_Exercise goal:_
The answer must consist only of the lines from the line with "ATOM 47 C C" to the line with "ATOM 64 O O", both included, exactly as they stand below.

Input for this task section start

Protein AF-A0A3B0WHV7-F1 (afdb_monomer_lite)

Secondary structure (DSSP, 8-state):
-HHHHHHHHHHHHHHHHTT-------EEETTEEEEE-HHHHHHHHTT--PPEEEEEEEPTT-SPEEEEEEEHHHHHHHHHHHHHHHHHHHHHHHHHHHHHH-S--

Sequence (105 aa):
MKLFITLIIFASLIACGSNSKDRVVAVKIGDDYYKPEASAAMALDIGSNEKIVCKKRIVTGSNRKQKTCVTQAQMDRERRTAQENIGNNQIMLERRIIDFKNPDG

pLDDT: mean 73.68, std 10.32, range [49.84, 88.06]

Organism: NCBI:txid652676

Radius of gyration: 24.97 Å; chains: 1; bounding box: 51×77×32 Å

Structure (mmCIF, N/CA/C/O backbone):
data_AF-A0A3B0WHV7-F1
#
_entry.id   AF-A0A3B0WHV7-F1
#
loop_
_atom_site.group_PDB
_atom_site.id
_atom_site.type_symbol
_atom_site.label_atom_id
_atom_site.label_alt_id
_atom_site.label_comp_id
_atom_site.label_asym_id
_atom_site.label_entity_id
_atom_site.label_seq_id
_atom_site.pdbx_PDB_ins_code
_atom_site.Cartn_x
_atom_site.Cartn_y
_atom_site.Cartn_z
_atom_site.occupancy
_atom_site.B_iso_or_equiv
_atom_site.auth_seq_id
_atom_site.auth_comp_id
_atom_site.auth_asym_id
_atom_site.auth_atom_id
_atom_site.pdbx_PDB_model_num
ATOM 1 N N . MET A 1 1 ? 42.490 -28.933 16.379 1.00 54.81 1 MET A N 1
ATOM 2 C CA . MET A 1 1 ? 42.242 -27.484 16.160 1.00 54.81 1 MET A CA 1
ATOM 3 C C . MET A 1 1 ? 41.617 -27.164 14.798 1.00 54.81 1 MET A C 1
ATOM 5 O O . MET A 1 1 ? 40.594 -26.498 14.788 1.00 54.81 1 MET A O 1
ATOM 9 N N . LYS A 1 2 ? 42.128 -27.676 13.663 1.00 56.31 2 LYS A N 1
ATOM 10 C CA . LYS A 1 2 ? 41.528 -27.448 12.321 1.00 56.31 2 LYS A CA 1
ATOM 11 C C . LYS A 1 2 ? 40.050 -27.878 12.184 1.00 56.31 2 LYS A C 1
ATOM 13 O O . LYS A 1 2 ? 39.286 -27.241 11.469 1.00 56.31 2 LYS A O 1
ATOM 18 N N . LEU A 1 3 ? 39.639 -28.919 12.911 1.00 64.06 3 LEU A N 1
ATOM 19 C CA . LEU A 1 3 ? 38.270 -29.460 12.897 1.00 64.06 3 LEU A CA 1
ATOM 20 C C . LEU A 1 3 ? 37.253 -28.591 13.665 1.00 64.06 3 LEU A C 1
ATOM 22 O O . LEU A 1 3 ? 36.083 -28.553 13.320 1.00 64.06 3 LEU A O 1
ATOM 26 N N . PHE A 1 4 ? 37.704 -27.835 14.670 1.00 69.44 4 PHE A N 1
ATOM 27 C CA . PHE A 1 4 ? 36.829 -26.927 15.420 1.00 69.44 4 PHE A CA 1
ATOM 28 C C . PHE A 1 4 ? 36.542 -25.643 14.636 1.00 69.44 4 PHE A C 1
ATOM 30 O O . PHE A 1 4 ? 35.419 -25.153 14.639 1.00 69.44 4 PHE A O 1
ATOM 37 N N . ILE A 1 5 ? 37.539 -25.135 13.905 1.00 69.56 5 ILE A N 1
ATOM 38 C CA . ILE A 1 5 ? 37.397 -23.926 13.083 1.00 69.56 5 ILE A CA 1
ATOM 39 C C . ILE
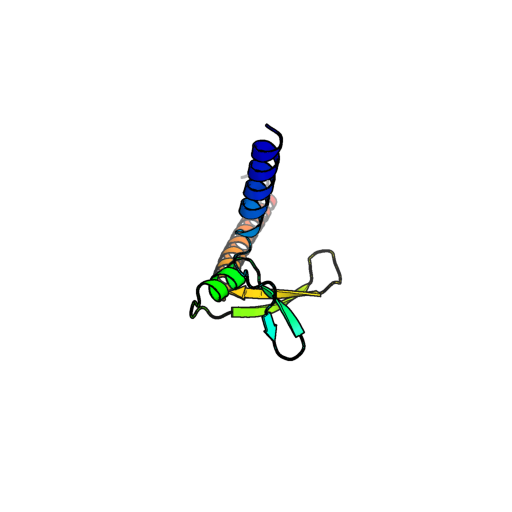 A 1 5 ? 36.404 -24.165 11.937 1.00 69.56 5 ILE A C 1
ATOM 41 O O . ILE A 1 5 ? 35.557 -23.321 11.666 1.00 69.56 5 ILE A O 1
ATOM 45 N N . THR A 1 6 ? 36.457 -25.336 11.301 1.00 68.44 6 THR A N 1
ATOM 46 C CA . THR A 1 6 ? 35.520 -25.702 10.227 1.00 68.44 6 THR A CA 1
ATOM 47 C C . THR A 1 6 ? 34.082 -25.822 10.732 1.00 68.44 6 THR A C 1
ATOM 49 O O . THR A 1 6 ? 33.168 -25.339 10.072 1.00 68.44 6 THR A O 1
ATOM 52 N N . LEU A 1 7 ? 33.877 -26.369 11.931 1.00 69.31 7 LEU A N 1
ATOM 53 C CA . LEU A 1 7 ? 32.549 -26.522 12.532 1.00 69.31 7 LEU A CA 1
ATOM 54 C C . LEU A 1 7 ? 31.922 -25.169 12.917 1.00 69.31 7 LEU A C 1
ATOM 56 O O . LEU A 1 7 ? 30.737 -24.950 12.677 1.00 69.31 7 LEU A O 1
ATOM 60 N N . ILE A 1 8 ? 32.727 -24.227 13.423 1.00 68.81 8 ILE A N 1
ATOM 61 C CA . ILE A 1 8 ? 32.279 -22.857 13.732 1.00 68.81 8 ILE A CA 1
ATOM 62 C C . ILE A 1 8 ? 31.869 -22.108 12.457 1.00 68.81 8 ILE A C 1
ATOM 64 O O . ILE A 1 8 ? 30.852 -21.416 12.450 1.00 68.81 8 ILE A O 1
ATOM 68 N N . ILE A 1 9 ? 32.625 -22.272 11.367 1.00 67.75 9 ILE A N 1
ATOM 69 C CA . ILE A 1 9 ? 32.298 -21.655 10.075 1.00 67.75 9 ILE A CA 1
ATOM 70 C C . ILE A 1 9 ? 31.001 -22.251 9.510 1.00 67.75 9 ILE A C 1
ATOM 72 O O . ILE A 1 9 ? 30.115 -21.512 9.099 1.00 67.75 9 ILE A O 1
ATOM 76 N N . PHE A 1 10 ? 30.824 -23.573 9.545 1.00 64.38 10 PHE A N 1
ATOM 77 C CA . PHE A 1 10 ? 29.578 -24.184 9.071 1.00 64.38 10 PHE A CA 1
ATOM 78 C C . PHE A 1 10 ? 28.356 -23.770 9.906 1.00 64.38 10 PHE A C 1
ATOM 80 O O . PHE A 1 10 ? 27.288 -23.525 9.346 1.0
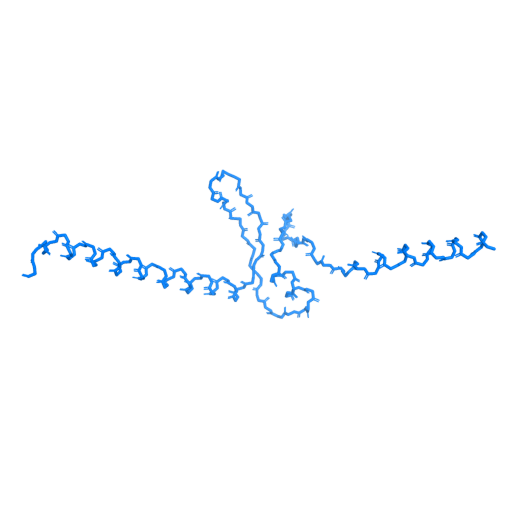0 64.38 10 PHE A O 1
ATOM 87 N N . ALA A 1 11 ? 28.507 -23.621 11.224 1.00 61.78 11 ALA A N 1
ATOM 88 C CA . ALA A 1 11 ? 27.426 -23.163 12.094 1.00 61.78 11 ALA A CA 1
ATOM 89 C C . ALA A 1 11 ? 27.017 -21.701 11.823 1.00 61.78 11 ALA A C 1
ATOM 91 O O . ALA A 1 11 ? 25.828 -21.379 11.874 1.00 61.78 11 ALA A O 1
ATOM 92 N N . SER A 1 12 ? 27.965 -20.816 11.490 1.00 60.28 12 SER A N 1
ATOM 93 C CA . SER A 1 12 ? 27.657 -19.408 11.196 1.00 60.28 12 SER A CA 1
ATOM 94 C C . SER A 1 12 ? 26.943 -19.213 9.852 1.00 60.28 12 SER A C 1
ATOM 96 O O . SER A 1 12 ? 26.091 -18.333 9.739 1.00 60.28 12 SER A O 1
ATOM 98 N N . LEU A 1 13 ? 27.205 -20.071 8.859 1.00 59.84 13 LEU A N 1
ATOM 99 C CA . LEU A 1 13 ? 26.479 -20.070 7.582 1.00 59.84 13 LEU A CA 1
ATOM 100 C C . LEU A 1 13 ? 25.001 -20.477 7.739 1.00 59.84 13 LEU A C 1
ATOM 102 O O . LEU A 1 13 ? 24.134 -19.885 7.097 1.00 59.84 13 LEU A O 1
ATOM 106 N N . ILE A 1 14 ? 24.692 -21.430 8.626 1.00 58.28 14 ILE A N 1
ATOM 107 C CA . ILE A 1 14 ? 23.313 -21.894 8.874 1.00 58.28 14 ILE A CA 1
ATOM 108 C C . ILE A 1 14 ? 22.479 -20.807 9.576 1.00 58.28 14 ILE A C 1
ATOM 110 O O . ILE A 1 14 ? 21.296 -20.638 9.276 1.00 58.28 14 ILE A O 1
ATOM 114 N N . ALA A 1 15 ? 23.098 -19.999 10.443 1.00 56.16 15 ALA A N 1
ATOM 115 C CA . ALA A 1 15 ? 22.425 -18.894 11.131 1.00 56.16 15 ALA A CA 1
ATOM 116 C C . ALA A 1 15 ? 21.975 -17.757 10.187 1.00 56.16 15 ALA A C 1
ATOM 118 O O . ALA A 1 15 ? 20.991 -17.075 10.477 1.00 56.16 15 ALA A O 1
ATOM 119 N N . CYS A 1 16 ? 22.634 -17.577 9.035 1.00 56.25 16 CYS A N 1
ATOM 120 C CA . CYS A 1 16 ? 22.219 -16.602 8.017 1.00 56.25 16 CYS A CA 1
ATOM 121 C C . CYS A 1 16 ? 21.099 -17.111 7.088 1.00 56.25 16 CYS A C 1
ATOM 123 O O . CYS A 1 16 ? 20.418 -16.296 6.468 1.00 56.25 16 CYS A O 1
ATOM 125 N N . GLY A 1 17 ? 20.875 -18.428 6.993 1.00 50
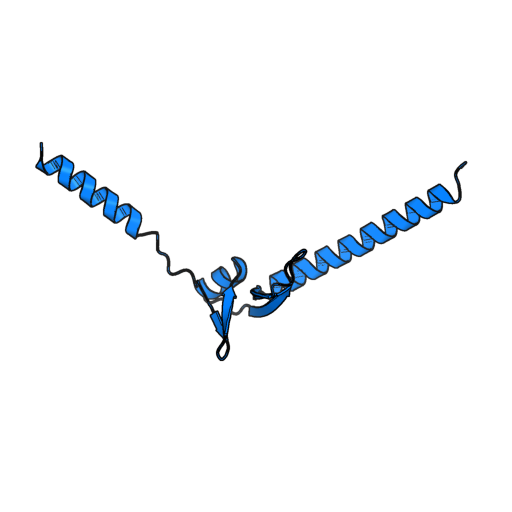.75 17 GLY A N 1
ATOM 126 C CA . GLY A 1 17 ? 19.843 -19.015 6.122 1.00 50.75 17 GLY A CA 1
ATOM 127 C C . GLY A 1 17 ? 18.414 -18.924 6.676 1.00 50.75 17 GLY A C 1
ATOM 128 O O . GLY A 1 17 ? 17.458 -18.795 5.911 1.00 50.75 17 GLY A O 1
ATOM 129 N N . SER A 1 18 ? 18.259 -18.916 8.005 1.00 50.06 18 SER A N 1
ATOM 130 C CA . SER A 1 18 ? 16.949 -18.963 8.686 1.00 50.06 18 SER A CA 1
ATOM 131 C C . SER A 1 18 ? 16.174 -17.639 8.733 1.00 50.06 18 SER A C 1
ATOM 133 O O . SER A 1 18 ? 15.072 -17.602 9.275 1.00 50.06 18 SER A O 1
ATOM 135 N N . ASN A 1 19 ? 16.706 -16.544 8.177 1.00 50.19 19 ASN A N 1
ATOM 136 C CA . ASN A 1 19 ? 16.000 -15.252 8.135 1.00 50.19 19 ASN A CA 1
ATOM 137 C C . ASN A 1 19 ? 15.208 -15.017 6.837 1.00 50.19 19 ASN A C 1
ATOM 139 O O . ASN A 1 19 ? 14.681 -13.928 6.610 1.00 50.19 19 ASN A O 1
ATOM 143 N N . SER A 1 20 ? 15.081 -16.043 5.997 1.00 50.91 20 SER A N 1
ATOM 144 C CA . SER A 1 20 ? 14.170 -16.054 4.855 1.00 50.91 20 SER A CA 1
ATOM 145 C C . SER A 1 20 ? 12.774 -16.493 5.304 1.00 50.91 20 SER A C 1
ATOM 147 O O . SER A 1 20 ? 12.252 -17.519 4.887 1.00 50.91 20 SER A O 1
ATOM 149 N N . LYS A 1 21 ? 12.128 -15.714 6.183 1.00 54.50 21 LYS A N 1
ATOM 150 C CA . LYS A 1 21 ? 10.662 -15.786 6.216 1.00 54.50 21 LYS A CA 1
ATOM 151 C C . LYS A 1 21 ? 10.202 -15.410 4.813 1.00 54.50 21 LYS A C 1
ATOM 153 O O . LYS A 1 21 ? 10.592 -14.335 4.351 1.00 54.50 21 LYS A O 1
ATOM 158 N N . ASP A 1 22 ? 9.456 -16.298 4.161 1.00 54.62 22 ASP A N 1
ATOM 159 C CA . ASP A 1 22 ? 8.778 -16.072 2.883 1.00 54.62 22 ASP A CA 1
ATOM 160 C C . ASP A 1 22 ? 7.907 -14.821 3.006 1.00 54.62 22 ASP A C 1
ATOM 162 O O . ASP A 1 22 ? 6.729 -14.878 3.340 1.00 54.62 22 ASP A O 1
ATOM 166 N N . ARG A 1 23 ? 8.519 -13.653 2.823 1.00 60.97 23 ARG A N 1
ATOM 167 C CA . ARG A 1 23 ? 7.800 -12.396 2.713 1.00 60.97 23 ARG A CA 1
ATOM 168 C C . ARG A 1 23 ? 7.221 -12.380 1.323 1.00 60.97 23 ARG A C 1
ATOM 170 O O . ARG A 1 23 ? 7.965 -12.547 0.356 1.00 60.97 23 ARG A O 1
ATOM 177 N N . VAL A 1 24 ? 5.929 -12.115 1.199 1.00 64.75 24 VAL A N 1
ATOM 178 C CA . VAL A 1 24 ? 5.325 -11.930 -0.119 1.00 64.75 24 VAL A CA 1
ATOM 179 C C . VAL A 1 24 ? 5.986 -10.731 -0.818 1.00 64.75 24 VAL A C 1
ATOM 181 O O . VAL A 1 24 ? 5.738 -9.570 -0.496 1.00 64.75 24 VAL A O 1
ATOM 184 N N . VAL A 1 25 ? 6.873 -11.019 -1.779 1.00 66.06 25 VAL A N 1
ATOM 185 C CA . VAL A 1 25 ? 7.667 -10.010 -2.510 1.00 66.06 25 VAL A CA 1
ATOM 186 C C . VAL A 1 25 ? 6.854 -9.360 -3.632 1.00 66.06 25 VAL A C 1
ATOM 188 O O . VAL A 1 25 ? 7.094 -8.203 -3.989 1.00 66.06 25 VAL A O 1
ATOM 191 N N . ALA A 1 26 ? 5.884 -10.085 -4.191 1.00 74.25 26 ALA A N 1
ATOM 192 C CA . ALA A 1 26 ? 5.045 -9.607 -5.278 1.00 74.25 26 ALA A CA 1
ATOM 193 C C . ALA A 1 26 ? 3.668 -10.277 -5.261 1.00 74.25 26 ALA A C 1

Input for this task section end

_Output below:_
ATOM 47 C C . THR A 1 6 ? 34.082 -25.822 10.732 1.00 68.44 6 THR A C 1
ATOM 49 O O . THR A 1 6 ? 33.168 -25.339 10.072 1.00 68.44 6 THR A O 1
ATOM 52 N N . LEU A 1 7 ? 33.877 -26.369 11.931 1.00 69.31 7 LEU A N 1
ATOM 53 C CA . LEU A 1 7 ? 32.549 -26.522 12.532 1.00 69.31 7 LEU A CA 1
ATOM 54 C C . LEU A 1 7 ? 31.922 -25.169 12.917 1.00 69.31 7 LEU A C 1
ATOM 56 O O . LEU A 1 7 ? 30.737 -24.950 12.677 1.00 69.31 7 LEU A O 1
ATOM 60 N N . ILE A 1 8 ? 32.727 -24.227 13.423 1.00 68.81 8 ILE A N 1
ATOM 61 C CA . ILE A 1 8 ? 32.279 -22.857 13.732 1.00 68.81 8 ILE A CA 1
ATOM 62 C C . ILE A 1 8 ? 31.869 -22.108 12.457 1.00 68.81 8 ILE A C 1
ATOM 64 O O . ILE A 1 8 ? 30.852 -21.416 12.450 1.00 68.81 8 ILE A O 1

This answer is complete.